New Yorker, dalla piazza di Pulse Europe

 

 

14 febbraio 2019

Non esiste una connessione diretta tra libertà di movimento e amore, né ci sono studi recenti sui matrimoni tra cittadini europei: abbiamo sviscerato ogni aspetto dell'Unione europea ma abbiamo tralasciato il fattore innamoramento, sbadati che siamo.

 

Spulciando tra le statistiche continentali abbiamo però scoperto due cose: dal 1990 alla prima decade degli anni Duemila, la “ever closer union”, il processo di integrazione comunitario, è stato più evidente a livello matrimoniale che a livello politico; una ricerca del 2014 sui ragazzi del programma Erasmus dice che il 33 per cento di loro s'è innamorato di uno straniero (tendenzialmente di nazionalità europea) e che dal 1987 le coppie nate durante l'Erasmus hanno messo al mondo un milione di bambini.

  

Forse l'amore c'entra, allora, se si vuole costruire l'identità europea, se si ha a cuore il popolo europeo. Proveremo a capirlo in questo nostro viaggio elettorale che inizia oggi e ci porterà fino all'Election day, il 26 maggio (qui un piccolo manuale sulle elezioni europee, per cominciare).

Mettetevi comodi, come si dice, perché per il primo appuntamento abbiamo scelto la strada lunga.

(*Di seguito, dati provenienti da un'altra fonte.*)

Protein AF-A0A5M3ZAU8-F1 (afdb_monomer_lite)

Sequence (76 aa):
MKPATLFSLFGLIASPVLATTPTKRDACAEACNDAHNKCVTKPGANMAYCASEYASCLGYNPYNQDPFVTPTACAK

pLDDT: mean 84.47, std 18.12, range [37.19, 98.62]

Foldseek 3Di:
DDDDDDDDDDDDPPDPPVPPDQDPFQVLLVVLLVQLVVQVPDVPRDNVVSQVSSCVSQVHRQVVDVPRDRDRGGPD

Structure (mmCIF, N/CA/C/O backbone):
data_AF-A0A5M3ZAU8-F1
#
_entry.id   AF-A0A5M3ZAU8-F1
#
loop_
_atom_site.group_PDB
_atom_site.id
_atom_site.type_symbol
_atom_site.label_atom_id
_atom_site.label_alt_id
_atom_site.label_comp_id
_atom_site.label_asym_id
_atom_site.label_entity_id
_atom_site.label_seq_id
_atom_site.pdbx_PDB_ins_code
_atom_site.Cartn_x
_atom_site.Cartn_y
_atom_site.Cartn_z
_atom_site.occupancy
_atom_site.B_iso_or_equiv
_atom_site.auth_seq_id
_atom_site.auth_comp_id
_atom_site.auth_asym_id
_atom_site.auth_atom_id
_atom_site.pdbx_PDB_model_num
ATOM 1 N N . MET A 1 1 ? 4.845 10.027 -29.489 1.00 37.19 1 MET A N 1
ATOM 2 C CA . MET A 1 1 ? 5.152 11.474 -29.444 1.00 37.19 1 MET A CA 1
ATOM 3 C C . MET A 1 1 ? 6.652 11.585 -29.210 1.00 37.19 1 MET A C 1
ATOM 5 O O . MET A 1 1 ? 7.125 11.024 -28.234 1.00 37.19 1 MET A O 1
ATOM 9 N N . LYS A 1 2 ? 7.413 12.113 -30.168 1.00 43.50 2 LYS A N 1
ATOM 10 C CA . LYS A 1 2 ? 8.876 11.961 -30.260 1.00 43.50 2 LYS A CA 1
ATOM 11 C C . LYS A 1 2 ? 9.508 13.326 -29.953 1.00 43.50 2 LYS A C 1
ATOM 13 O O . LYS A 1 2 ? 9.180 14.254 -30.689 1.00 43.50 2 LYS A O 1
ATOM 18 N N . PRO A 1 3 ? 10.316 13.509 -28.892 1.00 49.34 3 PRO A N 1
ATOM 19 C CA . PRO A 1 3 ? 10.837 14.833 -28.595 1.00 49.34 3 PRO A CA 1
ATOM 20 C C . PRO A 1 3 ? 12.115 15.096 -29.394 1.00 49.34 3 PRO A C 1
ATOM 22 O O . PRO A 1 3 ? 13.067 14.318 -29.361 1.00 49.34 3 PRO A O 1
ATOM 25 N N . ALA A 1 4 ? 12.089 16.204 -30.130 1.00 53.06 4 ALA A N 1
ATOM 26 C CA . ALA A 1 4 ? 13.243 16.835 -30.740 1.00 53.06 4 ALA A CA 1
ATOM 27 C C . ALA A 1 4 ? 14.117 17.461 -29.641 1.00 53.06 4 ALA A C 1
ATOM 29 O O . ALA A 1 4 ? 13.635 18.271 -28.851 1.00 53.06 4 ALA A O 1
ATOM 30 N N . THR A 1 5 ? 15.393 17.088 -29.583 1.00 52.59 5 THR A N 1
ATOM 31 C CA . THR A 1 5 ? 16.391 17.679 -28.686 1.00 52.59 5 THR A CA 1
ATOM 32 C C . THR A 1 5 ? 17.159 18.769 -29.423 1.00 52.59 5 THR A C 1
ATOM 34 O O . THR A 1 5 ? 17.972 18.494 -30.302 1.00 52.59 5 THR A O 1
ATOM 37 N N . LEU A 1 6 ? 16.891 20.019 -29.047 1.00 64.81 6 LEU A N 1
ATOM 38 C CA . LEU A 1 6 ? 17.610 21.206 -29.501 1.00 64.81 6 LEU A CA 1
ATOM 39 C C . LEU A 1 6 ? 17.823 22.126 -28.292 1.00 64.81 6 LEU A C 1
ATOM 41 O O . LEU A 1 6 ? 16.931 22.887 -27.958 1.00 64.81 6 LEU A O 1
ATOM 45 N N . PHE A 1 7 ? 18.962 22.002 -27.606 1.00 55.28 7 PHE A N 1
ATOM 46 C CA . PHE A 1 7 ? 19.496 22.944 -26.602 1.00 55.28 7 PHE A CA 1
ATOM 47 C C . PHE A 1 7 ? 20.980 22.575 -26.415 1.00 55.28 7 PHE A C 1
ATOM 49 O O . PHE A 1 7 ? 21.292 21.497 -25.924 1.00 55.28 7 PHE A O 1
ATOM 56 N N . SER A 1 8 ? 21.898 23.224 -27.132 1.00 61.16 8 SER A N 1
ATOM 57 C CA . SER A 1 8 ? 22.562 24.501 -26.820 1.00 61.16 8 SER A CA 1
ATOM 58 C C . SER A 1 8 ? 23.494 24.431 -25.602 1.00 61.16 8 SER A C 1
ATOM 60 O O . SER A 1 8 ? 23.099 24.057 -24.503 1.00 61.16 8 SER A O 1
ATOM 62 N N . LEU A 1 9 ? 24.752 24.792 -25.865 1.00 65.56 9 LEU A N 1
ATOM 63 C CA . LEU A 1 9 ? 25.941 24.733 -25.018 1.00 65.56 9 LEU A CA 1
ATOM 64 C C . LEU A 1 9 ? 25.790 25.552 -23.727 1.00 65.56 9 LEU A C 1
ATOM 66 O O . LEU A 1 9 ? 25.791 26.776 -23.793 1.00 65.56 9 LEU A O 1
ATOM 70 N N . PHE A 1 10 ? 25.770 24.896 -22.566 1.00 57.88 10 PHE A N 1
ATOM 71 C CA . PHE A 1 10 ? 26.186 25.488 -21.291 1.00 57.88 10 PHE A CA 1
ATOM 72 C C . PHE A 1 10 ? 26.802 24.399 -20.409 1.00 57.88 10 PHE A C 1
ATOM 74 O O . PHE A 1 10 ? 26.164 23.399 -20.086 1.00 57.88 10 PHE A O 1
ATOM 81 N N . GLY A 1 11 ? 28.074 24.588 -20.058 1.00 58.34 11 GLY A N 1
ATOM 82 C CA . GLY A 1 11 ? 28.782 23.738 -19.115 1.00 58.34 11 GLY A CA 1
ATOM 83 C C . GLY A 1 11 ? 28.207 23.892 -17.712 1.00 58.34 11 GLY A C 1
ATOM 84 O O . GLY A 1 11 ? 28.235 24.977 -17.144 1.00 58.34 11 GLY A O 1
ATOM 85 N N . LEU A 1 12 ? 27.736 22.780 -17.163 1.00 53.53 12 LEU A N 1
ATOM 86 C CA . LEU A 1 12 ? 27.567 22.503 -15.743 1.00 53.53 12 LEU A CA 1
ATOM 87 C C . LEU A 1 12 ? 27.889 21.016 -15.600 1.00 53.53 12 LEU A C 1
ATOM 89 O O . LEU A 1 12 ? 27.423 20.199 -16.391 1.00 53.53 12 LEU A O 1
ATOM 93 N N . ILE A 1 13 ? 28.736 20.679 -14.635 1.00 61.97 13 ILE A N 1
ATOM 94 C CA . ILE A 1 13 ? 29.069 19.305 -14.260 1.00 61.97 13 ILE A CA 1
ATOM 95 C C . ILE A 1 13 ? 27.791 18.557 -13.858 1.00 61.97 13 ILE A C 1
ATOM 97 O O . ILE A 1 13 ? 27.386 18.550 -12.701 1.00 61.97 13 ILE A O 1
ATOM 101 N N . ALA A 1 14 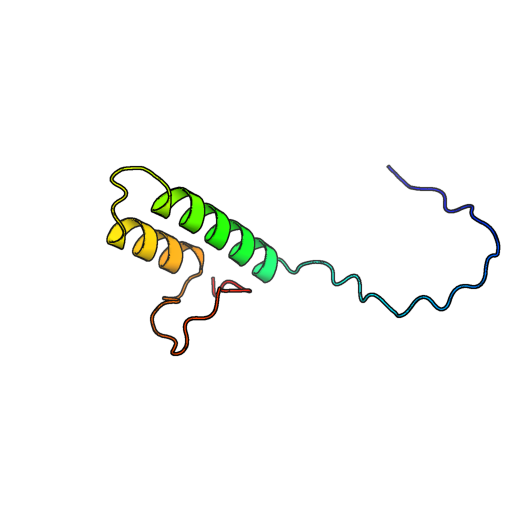? 27.126 17.941 -14.833 1.00 54.38 14 ALA A N 1
ATOM 102 C CA . ALA A 1 14 ? 26.061 16.992 -14.582 1.00 54.38 14 ALA A CA 1
ATOM 103 C C . ALA A 1 14 ? 26.719 15.740 -14.000 1.00 54.38 14 ALA A C 1
ATOM 105 O O . ALA A 1 14 ? 27.257 14.905 -14.728 1.00 54.38 14 ALA A O 1
ATOM 106 N N . SER A 1 15 ? 26.712 15.622 -12.670 1.00 59.25 15 SER A N 1
ATOM 107 C CA . SER A 1 15 ? 26.818 14.314 -12.029 1.00 59.25 15 SER A CA 1
ATOM 108 C C . SER A 1 15 ? 25.875 13.362 -12.769 1.00 59.25 15 SER A C 1
ATOM 110 O O . SER A 1 15 ? 24.752 13.774 -13.084 1.00 59.25 15 SER A O 1
ATOM 112 N N . PRO A 1 16 ? 26.288 12.123 -13.080 1.00 54.72 16 PRO A N 1
ATOM 113 C CA . PRO A 1 16 ? 25.388 11.174 -13.696 1.00 54.72 16 PRO A CA 1
ATOM 114 C C . PRO A 1 16 ? 24.327 10.848 -12.648 1.00 54.72 16 PRO A C 1
ATOM 116 O O . PRO A 1 16 ? 24.511 9.975 -11.803 1.00 54.72 16 PRO A O 1
ATOM 119 N N . VAL A 1 17 ? 23.211 11.576 -12.674 1.00 60.19 17 VAL A N 1
ATOM 120 C CA . VAL A 1 17 ? 21.969 11.059 -12.128 1.00 60.19 17 VAL A CA 1
ATOM 121 C C . VAL A 1 17 ? 21.693 9.856 -13.009 1.00 60.19 17 VAL A C 1
ATOM 123 O O . VAL A 1 17 ? 21.278 9.997 -14.159 1.00 60.19 17 VAL A O 1
ATOM 126 N N . LEU A 1 18 ? 22.052 8.676 -12.505 1.00 57.22 18 LEU A N 1
ATOM 127 C CA . LEU A 1 18 ? 21.589 7.413 -13.042 1.00 57.22 18 LEU A CA 1
ATOM 128 C C . LEU A 1 18 ? 20.066 7.507 -13.005 1.00 57.22 18 LEU A C 1
ATOM 130 O O . LEU A 1 18 ? 19.441 7.307 -11.967 1.00 57.22 18 LEU A O 1
ATOM 134 N N . ALA A 1 19 ? 19.474 7.913 -14.125 1.00 60.19 19 ALA A N 1
ATOM 135 C CA . ALA A 1 19 ? 18.054 7.790 -14.362 1.00 60.19 19 ALA A CA 1
ATOM 136 C C . ALA A 1 19 ? 17.789 6.289 -14.496 1.00 60.19 19 ALA A C 1
ATOM 138 O O . ALA A 1 19 ? 17.775 5.733 -15.592 1.00 60.19 19 ALA A O 1
ATOM 139 N N . THR A 1 20 ? 17.705 5.609 -13.356 1.00 61.94 20 THR A N 1
ATOM 140 C CA . THR A 1 20 ? 17.389 4.191 -13.301 1.00 61.94 20 THR A CA 1
ATOM 141 C C . 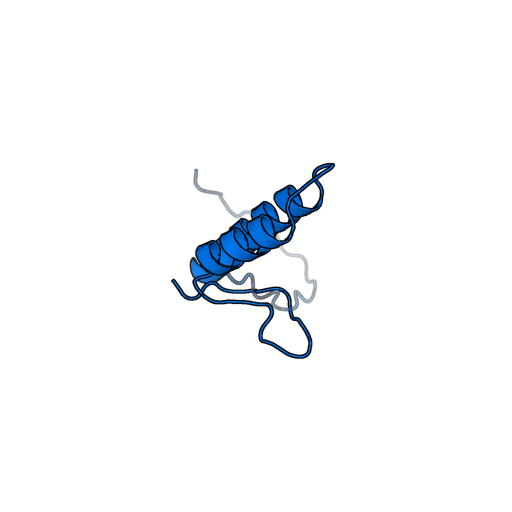THR A 1 20 ? 15.924 4.065 -13.675 1.00 61.94 20 THR A C 1
ATOM 143 O O . THR A 1 20 ? 15.045 4.487 -12.926 1.00 61.94 20 THR A O 1
ATOM 146 N N . THR A 1 21 ? 15.652 3.528 -14.862 1.00 71.62 21 THR A N 1
ATOM 147 C CA . THR A 1 21 ? 14.298 3.134 -15.248 1.00 71.62 21 THR A CA 1
ATOM 148 C C . THR A 1 21 ? 13.780 2.161 -14.186 1.00 71.62 21 THR A C 1
ATOM 150 O O . THR A 1 21 ? 14.432 1.133 -13.981 1.00 71.62 21 THR A O 1
ATOM 153 N N . PRO A 1 22 ? 12.662 2.455 -13.496 1.00 71.75 22 PRO A N 1
ATOM 154 C CA . PRO A 1 22 ? 12.148 1.569 -12.463 1.00 71.75 22 PRO A CA 1
ATOM 155 C C . PRO A 1 22 ? 11.857 0.206 -13.080 1.00 71.75 22 PRO A C 1
ATOM 157 O O . PRO A 1 22 ? 11.205 0.097 -14.126 1.00 71.75 22 PRO A O 1
ATOM 160 N N . THR A 1 23 ? 12.377 -0.850 -12.460 1.00 82.25 23 THR A N 1
ATOM 161 C CA . THR A 1 23 ? 12.086 -2.202 -12.918 1.00 82.25 23 THR A CA 1
ATOM 162 C C . THR A 1 23 ? 10.642 -2.549 -12.560 1.00 82.25 23 THR A C 1
ATOM 164 O O . THR A 1 23 ? 10.035 -1.976 -11.654 1.00 82.25 23 THR A O 1
ATOM 167 N N . LYS A 1 24 ? 10.063 -3.544 -13.241 1.00 85.25 24 LYS A N 1
ATOM 168 C CA . LYS A 1 24 ? 8.709 -4.029 -12.920 1.00 85.25 24 LYS A CA 1
ATOM 169 C C . LYS A 1 24 ? 8.575 -4.460 -11.448 1.00 85.25 24 LYS A C 1
ATOM 171 O O . LYS A 1 24 ? 7.488 -4.373 -10.881 1.00 85.25 24 LYS A O 1
ATOM 176 N N . ARG A 1 25 ? 9.664 -4.945 -10.842 1.00 87.62 25 ARG A N 1
ATOM 177 C CA . ARG A 1 25 ? 9.702 -5.374 -9.437 1.00 87.62 25 ARG A CA 1
ATOM 178 C C . ARG A 1 25 ? 9.634 -4.177 -8.493 1.00 87.62 25 ARG A C 1
ATOM 180 O O . ARG A 1 25 ? 8.923 -4.275 -7.495 1.00 87.62 25 ARG A O 1
ATOM 187 N N . ASP A 1 26 ? 10.263 -3.066 -8.866 1.00 90.06 26 ASP A N 1
ATOM 188 C CA . ASP A 1 26 ? 10.240 -1.814 -8.103 1.00 90.06 26 ASP A CA 1
ATOM 189 C C . ASP A 1 26 ? 8.851 -1.170 -8.151 1.00 90.06 26 ASP A C 1
ATOM 191 O O . ASP A 1 26 ? 8.252 -0.892 -7.115 1.00 90.06 26 ASP A O 1
ATOM 195 N N . ALA A 1 27 ? 8.271 -1.059 -9.353 1.00 94.44 27 ALA A N 1
ATOM 196 C CA . ALA A 1 27 ? 6.917 -0.529 -9.536 1.00 94.44 27 ALA A CA 1
ATOM 197 C C . ALA A 1 27 ? 5.852 -1.360 -8.793 1.00 94.44 27 ALA A C 1
ATOM 199 O O . ALA A 1 27 ? 4.842 -0.836 -8.326 1.00 94.44 27 ALA A O 1
ATOM 200 N N . CYS A 1 28 ? 6.072 -2.673 -8.667 1.00 96.25 28 CYS A N 1
ATOM 201 C CA . CYS A 1 28 ? 5.210 -3.534 -7.865 1.00 96.25 28 CYS A CA 1
ATOM 202 C C . CYS A 1 28 ? 5.276 -3.175 -6.374 1.00 96.25 28 CYS A C 1
ATOM 204 O O . CYS A 1 28 ? 4.229 -3.038 -5.744 1.00 96.25 28 CYS A O 1
ATOM 206 N N . ALA A 1 29 ? 6.478 -2.999 -5.816 1.00 96.69 29 ALA A N 1
ATOM 207 C CA . ALA A 1 29 ? 6.629 -2.665 -4.404 1.00 96.69 29 ALA A CA 1
ATOM 208 C C . ALA A 1 29 ? 6.035 -1.295 -4.079 1.00 96.69 29 ALA A C 1
ATOM 210 O O . ALA A 1 29 ? 5.321 -1.177 -3.089 1.00 96.69 29 ALA A O 1
ATOM 211 N N . GLU A 1 30 ? 6.242 -0.298 -4.943 1.00 97.25 30 GLU A N 1
ATOM 212 C CA . GLU A 1 30 ? 5.615 1.022 -4.821 1.00 97.25 30 GLU A CA 1
ATOM 213 C C . GLU A 1 30 ? 4.085 0.908 -4.733 1.00 97.25 30 GLU A C 1
ATOM 215 O O . GLU A 1 30 ? 3.479 1.385 -3.773 1.00 97.25 30 GLU A O 1
ATOM 220 N N . ALA A 1 31 ? 3.461 0.173 -5.660 1.00 97.62 31 ALA A N 1
ATOM 221 C CA . ALA A 1 31 ? 2.015 -0.039 -5.647 1.00 97.62 31 ALA A CA 1
ATOM 222 C C . ALA A 1 31 ? 1.528 -0.773 -4.381 1.00 97.62 31 ALA A C 1
ATOM 224 O O . ALA A 1 31 ? 0.474 -0.434 -3.833 1.00 97.62 31 ALA A O 1
ATOM 225 N N . CYS A 1 32 ? 2.284 -1.762 -3.894 1.00 98.31 32 CYS A N 1
ATOM 226 C CA . CYS A 1 32 ? 1.961 -2.475 -2.658 1.00 98.31 32 CYS A CA 1
ATOM 227 C C . CYS A 1 32 ? 2.092 -1.575 -1.423 1.00 98.31 32 CYS A C 1
ATOM 229 O O . CYS A 1 32 ? 1.222 -1.608 -0.552 1.00 98.31 32 CYS A O 1
ATOM 231 N N . ASN A 1 33 ? 3.143 -0.753 -1.357 1.00 98.19 33 ASN A N 1
ATOM 232 C CA . ASN A 1 33 ? 3.372 0.208 -0.278 1.00 98.19 33 ASN A CA 1
ATOM 233 C C . ASN A 1 33 ? 2.227 1.225 -0.220 1.00 98.19 33 ASN A C 1
ATOM 235 O O . ASN A 1 33 ? 1.660 1.468 0.844 1.00 98.19 33 ASN A O 1
ATOM 239 N N . ASP A 1 34 ? 1.823 1.754 -1.373 1.00 98.56 34 ASP A N 1
ATOM 240 C CA . ASP A 1 34 ? 0.697 2.675 -1.493 1.00 98.56 34 ASP A CA 1
ATOM 241 C C . ASP A 1 34 ? -0.623 2.053 -1.035 1.00 98.56 34 ASP A C 1
ATOM 243 O O . ASP A 1 34 ? -1.392 2.682 -0.302 1.00 98.56 34 ASP A O 1
ATOM 247 N N . ALA A 1 35 ? -0.908 0.821 -1.463 1.00 98.38 35 ALA A N 1
ATOM 248 C CA . ALA A 1 35 ? -2.110 0.102 -1.055 1.00 98.38 35 ALA A CA 1
ATOM 249 C C . ALA A 1 35 ? -2.122 -0.162 0.458 1.00 98.38 35 ALA A C 1
ATOM 251 O O . ALA A 1 35 ? -3.151 0.037 1.109 1.00 98.38 35 ALA A O 1
ATOM 252 N N . HIS A 1 36 ? -0.976 -0.543 1.027 1.00 98.50 36 HIS A N 1
ATOM 253 C CA . HIS A 1 36 ? -0.827 -0.753 2.461 1.00 98.50 36 HIS A CA 1
ATOM 254 C C . HIS A 1 36 ? -1.041 0.544 3.247 1.00 98.50 36 HIS A C 1
ATOM 256 O O . HIS A 1 36 ? -1.885 0.574 4.142 1.00 98.50 36 HIS A O 1
ATOM 262 N N . ASN A 1 37 ? -0.386 1.639 2.849 1.00 98.31 37 ASN A N 1
ATOM 263 C CA . ASN A 1 37 ? -0.552 2.961 3.459 1.00 98.31 37 ASN A CA 1
ATOM 264 C C . ASN A 1 37 ? -2.016 3.422 3.421 1.00 98.31 37 ASN A C 1
ATOM 266 O O . ASN A 1 37 ? -2.569 3.854 4.434 1.00 98.31 37 ASN A O 1
ATOM 270 N N . LYS A 1 38 ? -2.692 3.265 2.277 1.00 98.56 38 LYS A N 1
ATOM 271 C CA . LYS A 1 38 ? -4.131 3.552 2.137 1.00 98.56 38 LYS A CA 1
ATOM 272 C C . LYS A 1 38 ? -5.008 2.652 3.007 1.00 98.56 38 LYS A C 1
ATOM 274 O O . LYS A 1 38 ? -6.113 3.052 3.359 1.00 98.56 38 LYS A O 1
ATOM 279 N N . CYS A 1 39 ? -4.573 1.432 3.312 1.00 98.62 39 CYS A N 1
ATOM 280 C CA . CYS A 1 39 ? -5.300 0.522 4.189 1.00 98.62 39 CYS A CA 1
ATOM 281 C C . CYS A 1 39 ? -5.172 0.958 5.651 1.00 98.62 39 CYS A C 1
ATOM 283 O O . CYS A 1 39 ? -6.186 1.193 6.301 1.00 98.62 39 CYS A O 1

Buon San Valentino intanto, innamorati europei(sti).

 

  

Il cosiddetto "angolo dell'esperto" non si porta molto di questi tempi, ma a noi gli esperti piacciono. In pillole ancora di più.

 

Simon Kuper è editorialista del Financial Times, è nato in Uganda da genitori sudafricani, è cresciuto in Olanda, è naturalizzato inglese e ora vive a Parigi. Adora il calcio e scrive di calcio, ma ha un occhio molto originale anche su tutto il resto: forse avete visto le sue foto recenti scattate durante un reportage ad Amsterdam, durante il quale dice di aver imparato molte cose, una fondamentale:

Sulle elezioni europee, Kuper dice:

  • le cose più importanti da seguire sono mobilitazione e affluenza: "Queste elezioni sono come una partita di calcio, ci sarà molta più attenzione"
  • il confronto come lo raccontiamo noi (noi dei giornali, noi esperti, noi élite), "Macron vs Salvini" per intenderci, è un po' distorto, "l'euroscetticismo è cambiato molto negli ultimi due anni, soprattutto a causa della Brexit, del disastro della Brexit. Oggi l'euroscetticismo è un po' quel che fa Salvini: vado in Europa, faccio confusione e blocco ogni azione collettiva. Però continuo a prendere i sussidi europei e a stare nel mercato comune". Sintesi: "Nella vita reale, la sfida europea è sempre meno esistenziale"
  • i paesi più grandi soffriranno parecchio, "Italia, Francia e Germania avranno voti molto diversi rispetto a quelli che hanno avuto nel 2014"
  • "non si parla abbastanza della rinascita Verde" e invece è la storia di questa stagione
  • il progetto europeo "si è bloccato", e ci vorrà tempo per farlo di nuovo respirare: ogni previsione, anche a due anni, rischia di essere sbagliata
  • un posto speciale all'inferno a chi lo riserviamo? "Sono completamente d'accordo con Donald Tusk". Fa naturalmente riferimento a questo:

 

 

 

Domani si apre la Munich Security Conference, che chiamiamo semplicemente conferenza di Monaco e che ricordiamo soprattutto perché, nel 2007, nel suo intervento Vladimir Putin disse che il mondo unipolare non è soltanto "inaccettabile" ma anche "impossibile". Iniziava la cosiddetta svolta della Russia nei confronti dell'occidente, ma ancora oggi, 12 anni dopo, c'è chi non l'ha capita.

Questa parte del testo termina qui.